» Activity: Reproduce exactly, and only, the lines below from the one containing "ATOM 79 O O" through the one containing "ATOM 113 C C".

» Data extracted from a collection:
------------

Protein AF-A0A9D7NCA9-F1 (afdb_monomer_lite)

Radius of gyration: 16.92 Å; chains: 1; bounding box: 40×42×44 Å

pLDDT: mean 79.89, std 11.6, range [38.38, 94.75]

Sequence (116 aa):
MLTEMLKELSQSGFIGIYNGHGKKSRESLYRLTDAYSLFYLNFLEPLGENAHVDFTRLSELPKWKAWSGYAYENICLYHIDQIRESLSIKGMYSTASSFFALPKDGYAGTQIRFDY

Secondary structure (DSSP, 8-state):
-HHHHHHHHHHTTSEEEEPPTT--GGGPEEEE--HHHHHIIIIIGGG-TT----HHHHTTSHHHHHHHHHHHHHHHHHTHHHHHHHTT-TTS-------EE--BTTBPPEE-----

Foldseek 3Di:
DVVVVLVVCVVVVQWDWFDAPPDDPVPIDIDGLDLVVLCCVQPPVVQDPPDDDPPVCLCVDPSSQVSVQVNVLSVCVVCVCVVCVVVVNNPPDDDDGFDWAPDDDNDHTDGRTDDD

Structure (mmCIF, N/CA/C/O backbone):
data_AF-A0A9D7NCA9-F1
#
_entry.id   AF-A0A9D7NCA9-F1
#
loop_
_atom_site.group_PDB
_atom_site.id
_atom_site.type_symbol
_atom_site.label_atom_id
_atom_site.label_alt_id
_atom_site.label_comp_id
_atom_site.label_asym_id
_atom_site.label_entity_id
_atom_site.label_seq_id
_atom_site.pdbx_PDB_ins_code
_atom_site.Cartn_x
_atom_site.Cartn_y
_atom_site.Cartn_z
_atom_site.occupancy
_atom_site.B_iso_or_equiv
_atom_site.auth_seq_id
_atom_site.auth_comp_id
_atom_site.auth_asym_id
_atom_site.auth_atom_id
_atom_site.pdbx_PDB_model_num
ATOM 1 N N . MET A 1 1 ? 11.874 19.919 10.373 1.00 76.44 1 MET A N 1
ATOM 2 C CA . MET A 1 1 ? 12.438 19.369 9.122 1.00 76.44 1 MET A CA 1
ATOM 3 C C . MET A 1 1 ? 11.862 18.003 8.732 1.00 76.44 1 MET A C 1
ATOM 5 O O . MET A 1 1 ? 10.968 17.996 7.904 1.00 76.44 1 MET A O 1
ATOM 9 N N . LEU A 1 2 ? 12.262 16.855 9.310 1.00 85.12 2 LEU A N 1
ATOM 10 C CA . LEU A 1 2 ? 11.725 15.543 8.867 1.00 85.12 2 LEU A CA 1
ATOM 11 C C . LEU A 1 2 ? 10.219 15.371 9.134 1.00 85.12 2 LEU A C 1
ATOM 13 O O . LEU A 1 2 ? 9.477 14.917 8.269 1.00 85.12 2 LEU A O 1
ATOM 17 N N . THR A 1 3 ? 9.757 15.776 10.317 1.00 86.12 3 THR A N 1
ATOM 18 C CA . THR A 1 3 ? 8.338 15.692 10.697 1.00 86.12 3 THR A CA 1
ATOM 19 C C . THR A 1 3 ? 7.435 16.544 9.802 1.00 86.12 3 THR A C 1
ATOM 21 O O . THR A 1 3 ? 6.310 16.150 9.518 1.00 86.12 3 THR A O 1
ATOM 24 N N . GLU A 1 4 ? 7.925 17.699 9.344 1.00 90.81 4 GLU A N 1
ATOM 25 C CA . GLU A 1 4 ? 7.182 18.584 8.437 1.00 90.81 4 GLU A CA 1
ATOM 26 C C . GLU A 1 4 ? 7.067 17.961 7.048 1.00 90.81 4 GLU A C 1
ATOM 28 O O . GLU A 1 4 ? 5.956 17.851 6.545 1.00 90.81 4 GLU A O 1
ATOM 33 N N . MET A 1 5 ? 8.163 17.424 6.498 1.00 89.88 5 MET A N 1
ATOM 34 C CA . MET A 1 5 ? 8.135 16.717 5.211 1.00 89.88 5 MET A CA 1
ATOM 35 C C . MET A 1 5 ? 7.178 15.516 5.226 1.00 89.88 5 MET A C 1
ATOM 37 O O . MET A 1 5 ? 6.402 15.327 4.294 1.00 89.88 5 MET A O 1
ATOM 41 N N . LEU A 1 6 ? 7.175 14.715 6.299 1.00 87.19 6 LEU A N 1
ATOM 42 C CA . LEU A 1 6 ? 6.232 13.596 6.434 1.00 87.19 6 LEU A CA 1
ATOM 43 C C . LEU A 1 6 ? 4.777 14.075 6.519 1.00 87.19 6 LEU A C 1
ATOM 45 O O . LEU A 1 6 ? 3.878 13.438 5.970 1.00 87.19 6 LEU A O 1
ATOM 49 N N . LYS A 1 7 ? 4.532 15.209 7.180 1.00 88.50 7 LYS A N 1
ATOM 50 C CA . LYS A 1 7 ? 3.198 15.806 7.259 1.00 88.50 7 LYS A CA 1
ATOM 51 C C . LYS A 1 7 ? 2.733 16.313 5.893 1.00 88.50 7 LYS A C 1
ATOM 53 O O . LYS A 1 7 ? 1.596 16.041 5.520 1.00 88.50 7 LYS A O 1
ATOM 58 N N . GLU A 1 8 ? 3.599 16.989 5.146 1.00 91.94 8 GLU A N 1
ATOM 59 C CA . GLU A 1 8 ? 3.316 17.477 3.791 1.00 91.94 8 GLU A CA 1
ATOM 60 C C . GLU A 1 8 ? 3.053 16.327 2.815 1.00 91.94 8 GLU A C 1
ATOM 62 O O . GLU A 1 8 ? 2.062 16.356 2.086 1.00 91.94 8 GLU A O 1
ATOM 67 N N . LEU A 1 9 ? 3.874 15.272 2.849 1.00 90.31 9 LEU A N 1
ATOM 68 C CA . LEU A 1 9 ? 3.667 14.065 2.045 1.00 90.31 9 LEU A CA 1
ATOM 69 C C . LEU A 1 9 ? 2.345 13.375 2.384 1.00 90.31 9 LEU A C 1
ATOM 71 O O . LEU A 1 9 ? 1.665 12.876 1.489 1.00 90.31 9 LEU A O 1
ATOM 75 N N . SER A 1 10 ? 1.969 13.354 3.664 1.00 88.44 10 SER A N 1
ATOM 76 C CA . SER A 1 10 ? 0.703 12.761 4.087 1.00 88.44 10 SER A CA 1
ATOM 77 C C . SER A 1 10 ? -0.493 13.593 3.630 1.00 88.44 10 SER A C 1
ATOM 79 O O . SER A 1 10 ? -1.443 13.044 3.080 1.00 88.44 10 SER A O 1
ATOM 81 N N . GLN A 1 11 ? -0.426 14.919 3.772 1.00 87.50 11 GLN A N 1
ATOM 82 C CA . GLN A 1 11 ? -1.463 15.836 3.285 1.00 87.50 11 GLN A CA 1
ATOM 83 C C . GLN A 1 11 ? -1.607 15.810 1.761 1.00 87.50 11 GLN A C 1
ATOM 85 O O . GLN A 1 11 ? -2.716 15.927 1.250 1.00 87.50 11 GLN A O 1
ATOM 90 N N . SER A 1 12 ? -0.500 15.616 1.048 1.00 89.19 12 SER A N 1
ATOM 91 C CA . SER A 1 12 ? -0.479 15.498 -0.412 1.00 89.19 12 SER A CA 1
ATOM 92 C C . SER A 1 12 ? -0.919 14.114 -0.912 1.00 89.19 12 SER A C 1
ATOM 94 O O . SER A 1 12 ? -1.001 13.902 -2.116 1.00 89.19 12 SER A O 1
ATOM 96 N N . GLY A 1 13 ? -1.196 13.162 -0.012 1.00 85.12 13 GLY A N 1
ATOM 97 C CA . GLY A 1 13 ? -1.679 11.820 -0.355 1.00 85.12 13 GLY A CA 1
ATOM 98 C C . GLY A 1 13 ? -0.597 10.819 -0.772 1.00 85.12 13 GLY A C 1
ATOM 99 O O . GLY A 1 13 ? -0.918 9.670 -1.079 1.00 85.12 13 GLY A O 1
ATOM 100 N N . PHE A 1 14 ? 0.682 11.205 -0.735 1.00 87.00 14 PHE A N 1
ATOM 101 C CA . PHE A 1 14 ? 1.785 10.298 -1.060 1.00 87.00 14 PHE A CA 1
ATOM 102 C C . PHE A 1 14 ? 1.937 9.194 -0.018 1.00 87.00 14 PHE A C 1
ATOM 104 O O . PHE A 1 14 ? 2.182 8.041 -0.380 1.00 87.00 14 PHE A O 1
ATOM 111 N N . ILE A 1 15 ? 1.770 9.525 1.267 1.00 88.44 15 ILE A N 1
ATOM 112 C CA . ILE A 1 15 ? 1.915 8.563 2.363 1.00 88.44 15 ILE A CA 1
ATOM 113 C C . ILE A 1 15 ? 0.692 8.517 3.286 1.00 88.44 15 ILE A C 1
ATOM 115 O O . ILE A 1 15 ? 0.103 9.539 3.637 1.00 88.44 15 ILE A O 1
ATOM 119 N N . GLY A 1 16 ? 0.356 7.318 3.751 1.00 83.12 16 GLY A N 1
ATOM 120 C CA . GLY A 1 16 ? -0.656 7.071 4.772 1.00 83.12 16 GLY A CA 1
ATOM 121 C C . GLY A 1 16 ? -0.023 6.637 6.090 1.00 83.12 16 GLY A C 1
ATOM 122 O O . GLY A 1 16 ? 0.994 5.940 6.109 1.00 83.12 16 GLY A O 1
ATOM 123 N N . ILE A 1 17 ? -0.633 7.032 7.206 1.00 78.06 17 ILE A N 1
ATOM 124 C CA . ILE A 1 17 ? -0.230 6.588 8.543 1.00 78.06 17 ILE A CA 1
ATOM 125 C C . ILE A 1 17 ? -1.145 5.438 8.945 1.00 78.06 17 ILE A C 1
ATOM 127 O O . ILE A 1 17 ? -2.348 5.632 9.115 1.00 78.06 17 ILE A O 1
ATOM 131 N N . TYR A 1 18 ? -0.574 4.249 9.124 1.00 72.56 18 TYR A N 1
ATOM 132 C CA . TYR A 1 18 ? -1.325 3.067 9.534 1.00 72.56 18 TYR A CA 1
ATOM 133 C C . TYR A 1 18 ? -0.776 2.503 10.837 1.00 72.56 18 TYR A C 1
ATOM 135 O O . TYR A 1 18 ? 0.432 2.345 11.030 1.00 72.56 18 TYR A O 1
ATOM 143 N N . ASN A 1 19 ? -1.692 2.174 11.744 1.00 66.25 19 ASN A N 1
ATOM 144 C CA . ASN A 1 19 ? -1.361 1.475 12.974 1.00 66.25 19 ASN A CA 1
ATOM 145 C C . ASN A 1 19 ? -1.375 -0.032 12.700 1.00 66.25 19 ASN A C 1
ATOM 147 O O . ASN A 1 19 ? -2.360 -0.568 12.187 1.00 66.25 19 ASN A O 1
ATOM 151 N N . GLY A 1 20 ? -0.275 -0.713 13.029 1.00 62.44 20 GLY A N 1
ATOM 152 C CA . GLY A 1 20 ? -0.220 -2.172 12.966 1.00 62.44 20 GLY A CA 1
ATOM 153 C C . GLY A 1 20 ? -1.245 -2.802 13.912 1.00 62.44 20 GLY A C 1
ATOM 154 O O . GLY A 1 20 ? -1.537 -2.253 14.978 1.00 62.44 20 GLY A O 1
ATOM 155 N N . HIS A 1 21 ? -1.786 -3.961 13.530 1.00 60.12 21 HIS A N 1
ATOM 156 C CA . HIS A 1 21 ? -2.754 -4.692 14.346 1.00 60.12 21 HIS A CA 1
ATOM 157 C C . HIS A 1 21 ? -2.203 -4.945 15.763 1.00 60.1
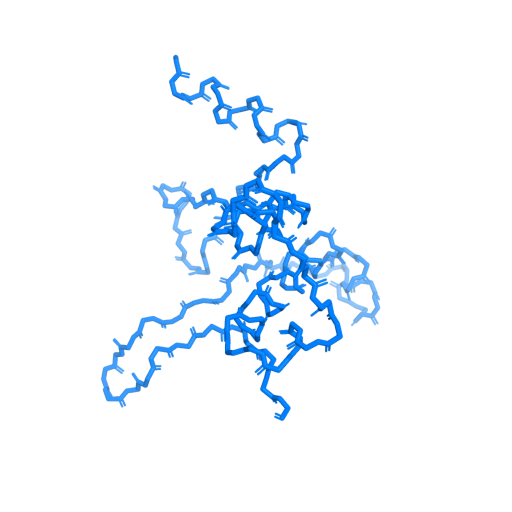2 21 HIS A C 1
ATOM 159 O O . HIS A 1 21 ? -1.112 -5.492 15.918 1.00 60.12 21 HIS A O 1
ATOM 165 N N . GLY A 1 22 ? -2.933 -4.521 16.801 1.00 57.12 22 GLY A N 1
ATOM 166 C CA . GLY A 1 22 ? -2.545 -4.717 18.206 1.00 57.12 22 GLY A CA 1
ATOM 167 C C . GLY A 1 22 ? -1.402 -3.830 18.727 1.00 57.12 22 GLY A C 1
ATOM 168 O O . GLY A 1 22 ? -1.015 -3.971 19.888 1.00 57.12 22 GLY A O 1
ATOM 169 N N . LYS A 1 23 ? -0.864 -2.899 17.925 1.00 56.19 23 LYS A N 1
ATOM 170 C CA . LYS A 1 23 ? 0.222 -1.994 18.342 1.00 56.19 23 LYS A CA 1
ATOM 171 C C . LYS A 1 23 ? -0.325 -0.655 18.850 1.00 56.19 23 LYS A C 1
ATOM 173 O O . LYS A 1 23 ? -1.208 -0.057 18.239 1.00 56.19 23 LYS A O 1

------------

» Expected answer:
ATOM 79 O O . SER A 1 10 ? -1.443 13.044 3.080 1.00 88.44 10 SER A O 1
ATOM 81 N N . GLN A 1 11 ? -0.426 14.919 3.772 1.00 87.50 11 GLN A N 1
ATOM 82 C CA . GLN A 1 11 ? -1.463 15.836 3.285 1.00 87.50 11 GLN A CA 1
ATOM 83 C C . GLN A 1 11 ? -1.607 15.810 1.761 1.00 87.50 11 GLN A C 1
ATOM 85 O O . GLN A 1 11 ? -2.716 15.927 1.250 1.00 87.50 11 GLN A O 1
ATOM 90 N N . SER A 1 12 ? -0.500 15.616 1.048 1.00 89.19 12 SER A N 1
ATOM 91 C CA . SER A 1 12 ? -0.479 15.498 -0.412 1.00 89.19 12 SER A CA 1
ATOM 92 C C . SER A 1 12 ? -0.919 14.114 -0.912 1.00 89.19 12 SER A C 1
ATOM 94 O O . SER A 1 12 ? -1.001 13.902 -2.116 1.00 89.19 12 SER A O 1
ATOM 96 N N . GLY A 1 13 ? -1.196 13.162 -0.012 1.00 85.12 13 GLY A N 1
ATOM 97 C CA . GLY A 1 13 ? -1.679 11.820 -0.355 1.00 85.12 13 GLY A CA 1
ATOM 98 C C . GLY A 1 13 ? -0.597 10.819 -0.772 1.00 85.12 13 GLY A C 1
ATOM 99 O O . GLY A 1 13 ? -0.918 9.670 -1.079 1.00 85.12 13 GLY A O 1
ATOM 100 N N . PHE A 1 14 ? 0.682 11.205 -0.735 1.00 87.00 14 PHE A N 1
ATOM 101 C CA . PHE A 1 14 ? 1.785 10.298 -1.060 1.00 87.00 14 PHE A CA 1
ATOM 102 C C . PHE A 1 14 ? 1.937 9.194 -0.018 1.00 87.00 14 PHE A C 1
ATOM 104 O O . PHE A 1 14 ? 2.182 8.041 -0.380 1.00 87.00 14 PHE A O 1
ATOM 111 N N . ILE A 1 15 ? 1.770 9.525 1.267 1.00 88.44 15 ILE A N 1
ATOM 112 C CA . ILE A 1 15 ? 1.915 8.563 2.363 1.00 88.44 15 ILE A CA 1
ATOM 113 C C . ILE A 1 15 ? 0.692 8.517 3.286 1.00 88.44 15 ILE A C 1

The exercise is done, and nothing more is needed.